ASSIGNMENT>
Repeat exactly the lines below that lie between the line with "ATOM 66 C C" and the line with "ATOM 76 N N", counting both of those lines as part of the answer.

:: PROVIDED MATERIAL

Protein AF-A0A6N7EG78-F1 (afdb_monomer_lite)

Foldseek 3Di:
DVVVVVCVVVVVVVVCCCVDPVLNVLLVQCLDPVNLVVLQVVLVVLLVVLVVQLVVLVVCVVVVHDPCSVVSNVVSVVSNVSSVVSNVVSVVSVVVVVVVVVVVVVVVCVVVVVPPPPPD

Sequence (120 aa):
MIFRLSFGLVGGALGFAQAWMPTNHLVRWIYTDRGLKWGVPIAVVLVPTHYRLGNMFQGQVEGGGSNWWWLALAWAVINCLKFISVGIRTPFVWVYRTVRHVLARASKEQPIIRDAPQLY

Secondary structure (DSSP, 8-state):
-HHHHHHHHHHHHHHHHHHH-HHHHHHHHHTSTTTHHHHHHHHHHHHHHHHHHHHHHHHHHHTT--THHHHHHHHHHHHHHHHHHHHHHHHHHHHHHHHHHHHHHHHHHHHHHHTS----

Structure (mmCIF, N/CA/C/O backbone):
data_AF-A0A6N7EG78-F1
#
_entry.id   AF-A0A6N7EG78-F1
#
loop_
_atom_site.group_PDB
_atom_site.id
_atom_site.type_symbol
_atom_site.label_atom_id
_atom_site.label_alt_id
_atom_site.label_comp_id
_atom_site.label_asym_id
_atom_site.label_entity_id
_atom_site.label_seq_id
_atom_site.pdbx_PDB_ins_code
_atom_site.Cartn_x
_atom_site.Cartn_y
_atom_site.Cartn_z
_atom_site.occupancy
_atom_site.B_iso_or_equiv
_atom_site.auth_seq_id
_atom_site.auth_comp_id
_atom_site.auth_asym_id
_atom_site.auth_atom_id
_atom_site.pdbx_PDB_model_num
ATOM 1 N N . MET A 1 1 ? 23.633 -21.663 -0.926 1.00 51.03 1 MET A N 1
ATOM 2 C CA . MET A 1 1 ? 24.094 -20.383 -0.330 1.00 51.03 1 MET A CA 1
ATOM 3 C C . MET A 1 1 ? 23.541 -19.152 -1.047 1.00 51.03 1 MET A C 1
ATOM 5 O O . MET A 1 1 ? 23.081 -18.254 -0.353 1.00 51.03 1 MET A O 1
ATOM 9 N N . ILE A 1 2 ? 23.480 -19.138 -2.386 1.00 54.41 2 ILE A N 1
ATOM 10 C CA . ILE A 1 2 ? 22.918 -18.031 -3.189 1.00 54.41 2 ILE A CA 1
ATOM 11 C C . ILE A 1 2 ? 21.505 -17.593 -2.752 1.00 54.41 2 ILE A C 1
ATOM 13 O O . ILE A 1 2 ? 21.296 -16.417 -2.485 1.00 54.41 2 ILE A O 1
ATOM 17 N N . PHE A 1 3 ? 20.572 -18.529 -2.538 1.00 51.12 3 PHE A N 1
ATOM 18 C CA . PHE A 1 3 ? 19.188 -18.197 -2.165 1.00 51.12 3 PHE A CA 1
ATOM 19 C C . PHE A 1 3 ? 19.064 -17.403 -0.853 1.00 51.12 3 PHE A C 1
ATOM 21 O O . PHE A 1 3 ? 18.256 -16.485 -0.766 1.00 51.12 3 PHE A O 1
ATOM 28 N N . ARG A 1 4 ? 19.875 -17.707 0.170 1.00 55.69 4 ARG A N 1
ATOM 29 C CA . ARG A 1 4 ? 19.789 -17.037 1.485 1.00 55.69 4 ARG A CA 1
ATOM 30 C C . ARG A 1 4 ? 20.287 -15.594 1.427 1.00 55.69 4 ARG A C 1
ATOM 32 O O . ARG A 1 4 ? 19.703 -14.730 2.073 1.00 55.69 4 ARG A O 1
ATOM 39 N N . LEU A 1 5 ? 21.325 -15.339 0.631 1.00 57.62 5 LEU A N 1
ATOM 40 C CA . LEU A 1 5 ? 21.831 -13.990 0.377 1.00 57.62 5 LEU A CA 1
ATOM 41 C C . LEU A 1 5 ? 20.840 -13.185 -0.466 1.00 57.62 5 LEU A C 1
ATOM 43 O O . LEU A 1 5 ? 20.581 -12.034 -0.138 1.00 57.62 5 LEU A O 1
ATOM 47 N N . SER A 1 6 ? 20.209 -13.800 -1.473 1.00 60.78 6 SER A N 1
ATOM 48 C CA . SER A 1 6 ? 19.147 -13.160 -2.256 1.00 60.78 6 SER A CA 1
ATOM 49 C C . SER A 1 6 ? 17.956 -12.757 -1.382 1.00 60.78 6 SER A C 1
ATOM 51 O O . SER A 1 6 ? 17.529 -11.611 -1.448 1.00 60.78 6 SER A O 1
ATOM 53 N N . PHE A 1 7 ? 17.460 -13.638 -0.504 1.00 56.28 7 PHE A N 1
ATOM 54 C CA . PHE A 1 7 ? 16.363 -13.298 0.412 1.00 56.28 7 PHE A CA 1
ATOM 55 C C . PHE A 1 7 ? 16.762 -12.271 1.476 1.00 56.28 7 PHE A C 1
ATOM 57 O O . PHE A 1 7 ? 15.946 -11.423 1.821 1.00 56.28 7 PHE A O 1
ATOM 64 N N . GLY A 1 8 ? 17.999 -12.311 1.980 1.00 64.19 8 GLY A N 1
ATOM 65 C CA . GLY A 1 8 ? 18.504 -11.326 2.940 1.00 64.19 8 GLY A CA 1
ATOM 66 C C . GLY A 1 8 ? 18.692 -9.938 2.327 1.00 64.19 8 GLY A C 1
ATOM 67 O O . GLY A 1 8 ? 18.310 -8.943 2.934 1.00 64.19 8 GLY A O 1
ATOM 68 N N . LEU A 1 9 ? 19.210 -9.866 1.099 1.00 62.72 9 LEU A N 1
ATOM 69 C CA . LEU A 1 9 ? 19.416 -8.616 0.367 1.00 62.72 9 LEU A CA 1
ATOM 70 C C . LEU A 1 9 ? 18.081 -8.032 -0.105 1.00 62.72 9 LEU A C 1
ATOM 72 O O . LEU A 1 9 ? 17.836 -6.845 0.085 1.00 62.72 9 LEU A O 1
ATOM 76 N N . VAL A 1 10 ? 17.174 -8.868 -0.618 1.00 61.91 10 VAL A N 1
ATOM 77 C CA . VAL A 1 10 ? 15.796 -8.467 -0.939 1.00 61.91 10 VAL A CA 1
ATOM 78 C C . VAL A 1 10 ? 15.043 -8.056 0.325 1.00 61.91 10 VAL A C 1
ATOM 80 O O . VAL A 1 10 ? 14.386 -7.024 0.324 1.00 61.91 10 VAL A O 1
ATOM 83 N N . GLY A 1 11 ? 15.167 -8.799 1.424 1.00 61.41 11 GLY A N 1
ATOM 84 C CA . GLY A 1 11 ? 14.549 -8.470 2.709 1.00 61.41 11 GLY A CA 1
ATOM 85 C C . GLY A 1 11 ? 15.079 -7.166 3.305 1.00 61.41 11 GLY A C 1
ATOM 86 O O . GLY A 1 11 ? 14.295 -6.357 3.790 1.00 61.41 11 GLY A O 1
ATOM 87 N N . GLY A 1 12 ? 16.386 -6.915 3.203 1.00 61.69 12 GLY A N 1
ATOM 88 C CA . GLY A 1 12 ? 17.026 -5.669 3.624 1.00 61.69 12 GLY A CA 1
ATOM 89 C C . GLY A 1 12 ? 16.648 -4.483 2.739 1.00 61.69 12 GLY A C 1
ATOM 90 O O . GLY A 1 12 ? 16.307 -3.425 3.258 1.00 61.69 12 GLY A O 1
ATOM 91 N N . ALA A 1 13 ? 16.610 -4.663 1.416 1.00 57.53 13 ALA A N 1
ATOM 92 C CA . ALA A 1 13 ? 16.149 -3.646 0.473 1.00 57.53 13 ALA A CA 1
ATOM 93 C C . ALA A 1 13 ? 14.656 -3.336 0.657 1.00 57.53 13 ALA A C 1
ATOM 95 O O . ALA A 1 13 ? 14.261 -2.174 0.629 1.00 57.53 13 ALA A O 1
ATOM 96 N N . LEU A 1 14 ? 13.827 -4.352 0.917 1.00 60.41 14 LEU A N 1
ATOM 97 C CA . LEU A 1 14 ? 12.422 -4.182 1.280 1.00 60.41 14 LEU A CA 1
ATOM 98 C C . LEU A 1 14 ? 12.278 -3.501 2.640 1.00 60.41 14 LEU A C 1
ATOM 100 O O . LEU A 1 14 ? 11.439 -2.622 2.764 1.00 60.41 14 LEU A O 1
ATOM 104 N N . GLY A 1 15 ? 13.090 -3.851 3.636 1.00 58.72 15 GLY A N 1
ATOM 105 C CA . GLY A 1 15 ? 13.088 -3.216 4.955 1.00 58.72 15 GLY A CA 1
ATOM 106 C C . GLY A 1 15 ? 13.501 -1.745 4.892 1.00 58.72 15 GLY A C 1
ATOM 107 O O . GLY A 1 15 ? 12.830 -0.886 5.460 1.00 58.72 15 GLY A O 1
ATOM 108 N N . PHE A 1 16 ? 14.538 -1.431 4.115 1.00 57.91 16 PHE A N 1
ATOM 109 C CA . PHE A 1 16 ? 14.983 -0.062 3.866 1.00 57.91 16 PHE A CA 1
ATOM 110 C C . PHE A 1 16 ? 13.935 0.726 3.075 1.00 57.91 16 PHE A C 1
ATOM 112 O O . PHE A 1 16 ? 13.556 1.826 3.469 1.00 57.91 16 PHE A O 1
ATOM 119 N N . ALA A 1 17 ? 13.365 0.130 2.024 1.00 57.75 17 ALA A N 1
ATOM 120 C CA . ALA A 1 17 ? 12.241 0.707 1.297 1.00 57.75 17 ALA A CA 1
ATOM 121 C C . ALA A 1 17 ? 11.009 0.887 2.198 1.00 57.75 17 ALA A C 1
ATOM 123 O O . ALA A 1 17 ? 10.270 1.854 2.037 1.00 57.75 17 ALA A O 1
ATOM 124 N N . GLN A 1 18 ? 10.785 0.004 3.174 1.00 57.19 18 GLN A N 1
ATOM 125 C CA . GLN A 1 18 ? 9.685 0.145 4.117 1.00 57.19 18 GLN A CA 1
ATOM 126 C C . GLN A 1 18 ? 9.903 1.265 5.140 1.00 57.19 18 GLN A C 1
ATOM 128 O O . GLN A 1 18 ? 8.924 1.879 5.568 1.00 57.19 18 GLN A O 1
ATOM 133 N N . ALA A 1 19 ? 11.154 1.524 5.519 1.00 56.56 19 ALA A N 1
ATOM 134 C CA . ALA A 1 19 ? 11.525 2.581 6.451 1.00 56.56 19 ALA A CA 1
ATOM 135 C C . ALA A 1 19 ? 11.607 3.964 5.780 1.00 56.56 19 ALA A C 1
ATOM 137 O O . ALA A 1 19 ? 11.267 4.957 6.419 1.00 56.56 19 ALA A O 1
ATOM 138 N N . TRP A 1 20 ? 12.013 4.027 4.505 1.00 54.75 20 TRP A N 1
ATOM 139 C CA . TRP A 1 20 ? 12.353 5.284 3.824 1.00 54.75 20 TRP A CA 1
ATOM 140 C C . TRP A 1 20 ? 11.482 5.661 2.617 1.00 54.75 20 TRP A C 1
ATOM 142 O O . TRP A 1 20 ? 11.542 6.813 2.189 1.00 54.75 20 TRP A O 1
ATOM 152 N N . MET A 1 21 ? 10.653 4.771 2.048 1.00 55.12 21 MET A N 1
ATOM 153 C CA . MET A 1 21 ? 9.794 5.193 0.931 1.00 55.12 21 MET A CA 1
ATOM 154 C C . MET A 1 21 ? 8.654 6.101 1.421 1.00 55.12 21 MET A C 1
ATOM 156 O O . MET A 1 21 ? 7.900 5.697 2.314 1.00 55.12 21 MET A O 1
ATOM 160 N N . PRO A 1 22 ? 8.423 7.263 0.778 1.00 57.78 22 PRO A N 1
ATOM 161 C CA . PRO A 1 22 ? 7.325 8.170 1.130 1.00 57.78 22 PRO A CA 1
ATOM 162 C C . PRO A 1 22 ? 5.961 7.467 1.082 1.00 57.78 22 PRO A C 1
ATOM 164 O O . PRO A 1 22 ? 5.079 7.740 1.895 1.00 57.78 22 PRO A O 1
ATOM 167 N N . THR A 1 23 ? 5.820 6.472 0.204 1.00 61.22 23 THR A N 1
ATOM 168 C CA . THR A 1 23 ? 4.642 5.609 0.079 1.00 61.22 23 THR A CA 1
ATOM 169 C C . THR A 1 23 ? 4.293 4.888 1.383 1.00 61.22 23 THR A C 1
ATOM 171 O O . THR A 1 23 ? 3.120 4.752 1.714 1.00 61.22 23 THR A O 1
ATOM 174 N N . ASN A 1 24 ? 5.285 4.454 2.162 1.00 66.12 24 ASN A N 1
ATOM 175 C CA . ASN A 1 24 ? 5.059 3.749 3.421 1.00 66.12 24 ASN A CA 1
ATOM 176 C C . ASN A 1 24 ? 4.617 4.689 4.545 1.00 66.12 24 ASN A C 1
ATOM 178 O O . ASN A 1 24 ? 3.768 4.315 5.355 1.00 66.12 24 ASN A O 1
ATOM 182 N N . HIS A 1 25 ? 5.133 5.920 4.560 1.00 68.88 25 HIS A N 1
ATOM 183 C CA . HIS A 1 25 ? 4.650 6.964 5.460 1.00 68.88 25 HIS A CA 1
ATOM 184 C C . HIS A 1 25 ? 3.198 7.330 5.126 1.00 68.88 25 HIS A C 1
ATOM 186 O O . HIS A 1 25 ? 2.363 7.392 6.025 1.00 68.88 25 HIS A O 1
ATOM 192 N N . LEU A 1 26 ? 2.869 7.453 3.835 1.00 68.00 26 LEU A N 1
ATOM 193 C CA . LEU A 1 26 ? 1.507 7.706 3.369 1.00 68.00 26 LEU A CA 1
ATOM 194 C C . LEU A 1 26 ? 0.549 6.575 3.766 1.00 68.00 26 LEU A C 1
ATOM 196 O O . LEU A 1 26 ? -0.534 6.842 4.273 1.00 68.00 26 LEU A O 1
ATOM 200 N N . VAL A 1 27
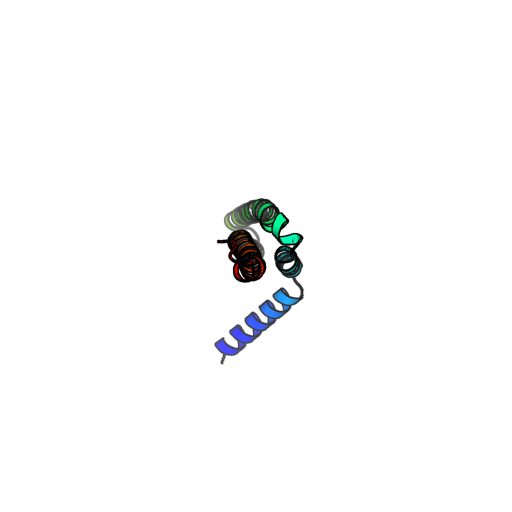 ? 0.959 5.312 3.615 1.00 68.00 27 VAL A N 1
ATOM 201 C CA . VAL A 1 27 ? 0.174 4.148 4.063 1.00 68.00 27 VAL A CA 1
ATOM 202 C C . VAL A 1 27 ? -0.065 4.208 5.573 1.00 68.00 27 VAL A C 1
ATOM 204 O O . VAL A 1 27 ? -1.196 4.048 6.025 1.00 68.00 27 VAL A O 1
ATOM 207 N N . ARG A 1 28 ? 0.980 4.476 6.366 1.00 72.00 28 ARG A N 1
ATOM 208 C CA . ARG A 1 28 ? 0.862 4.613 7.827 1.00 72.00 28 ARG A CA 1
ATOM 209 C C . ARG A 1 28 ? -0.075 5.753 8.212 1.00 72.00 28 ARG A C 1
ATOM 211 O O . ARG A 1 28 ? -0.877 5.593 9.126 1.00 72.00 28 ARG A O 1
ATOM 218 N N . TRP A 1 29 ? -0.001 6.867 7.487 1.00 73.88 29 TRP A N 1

::::

SOLUTION TO THE PROBLEM>
ATOM 66 C C . GLY A 1 8 ? 18.692 -9.938 2.327 1.00 64.19 8 GLY A C 1
ATOM 67 O O . GLY A 1 8 ? 18.310 -8.943 2.934 1.00 64.19 8 GLY A O 1
ATOM 68 N N . LEU A 1 9 ? 19.210 -9.866 1.099 1.00 62.72 9 LEU A N 1
ATOM 69 C CA . LEU A 1 9 ? 19.416 -8.616 0.367 1.00 62.72 9 LEU A CA 1
ATOM 70 C C . LEU A 1 9 ? 18.081 -8.032 -0.105 1.00 62.72 9 LEU A C 1
ATOM 72 O O . LEU A 1 9 ? 17.836 -6.845 0.085 1.00 62.72 9 LEU A O 1
ATOM 76 N N . VAL A 1 10 ? 17.174 -8.868 -0.618 1.00 61.91 10 VAL A N 1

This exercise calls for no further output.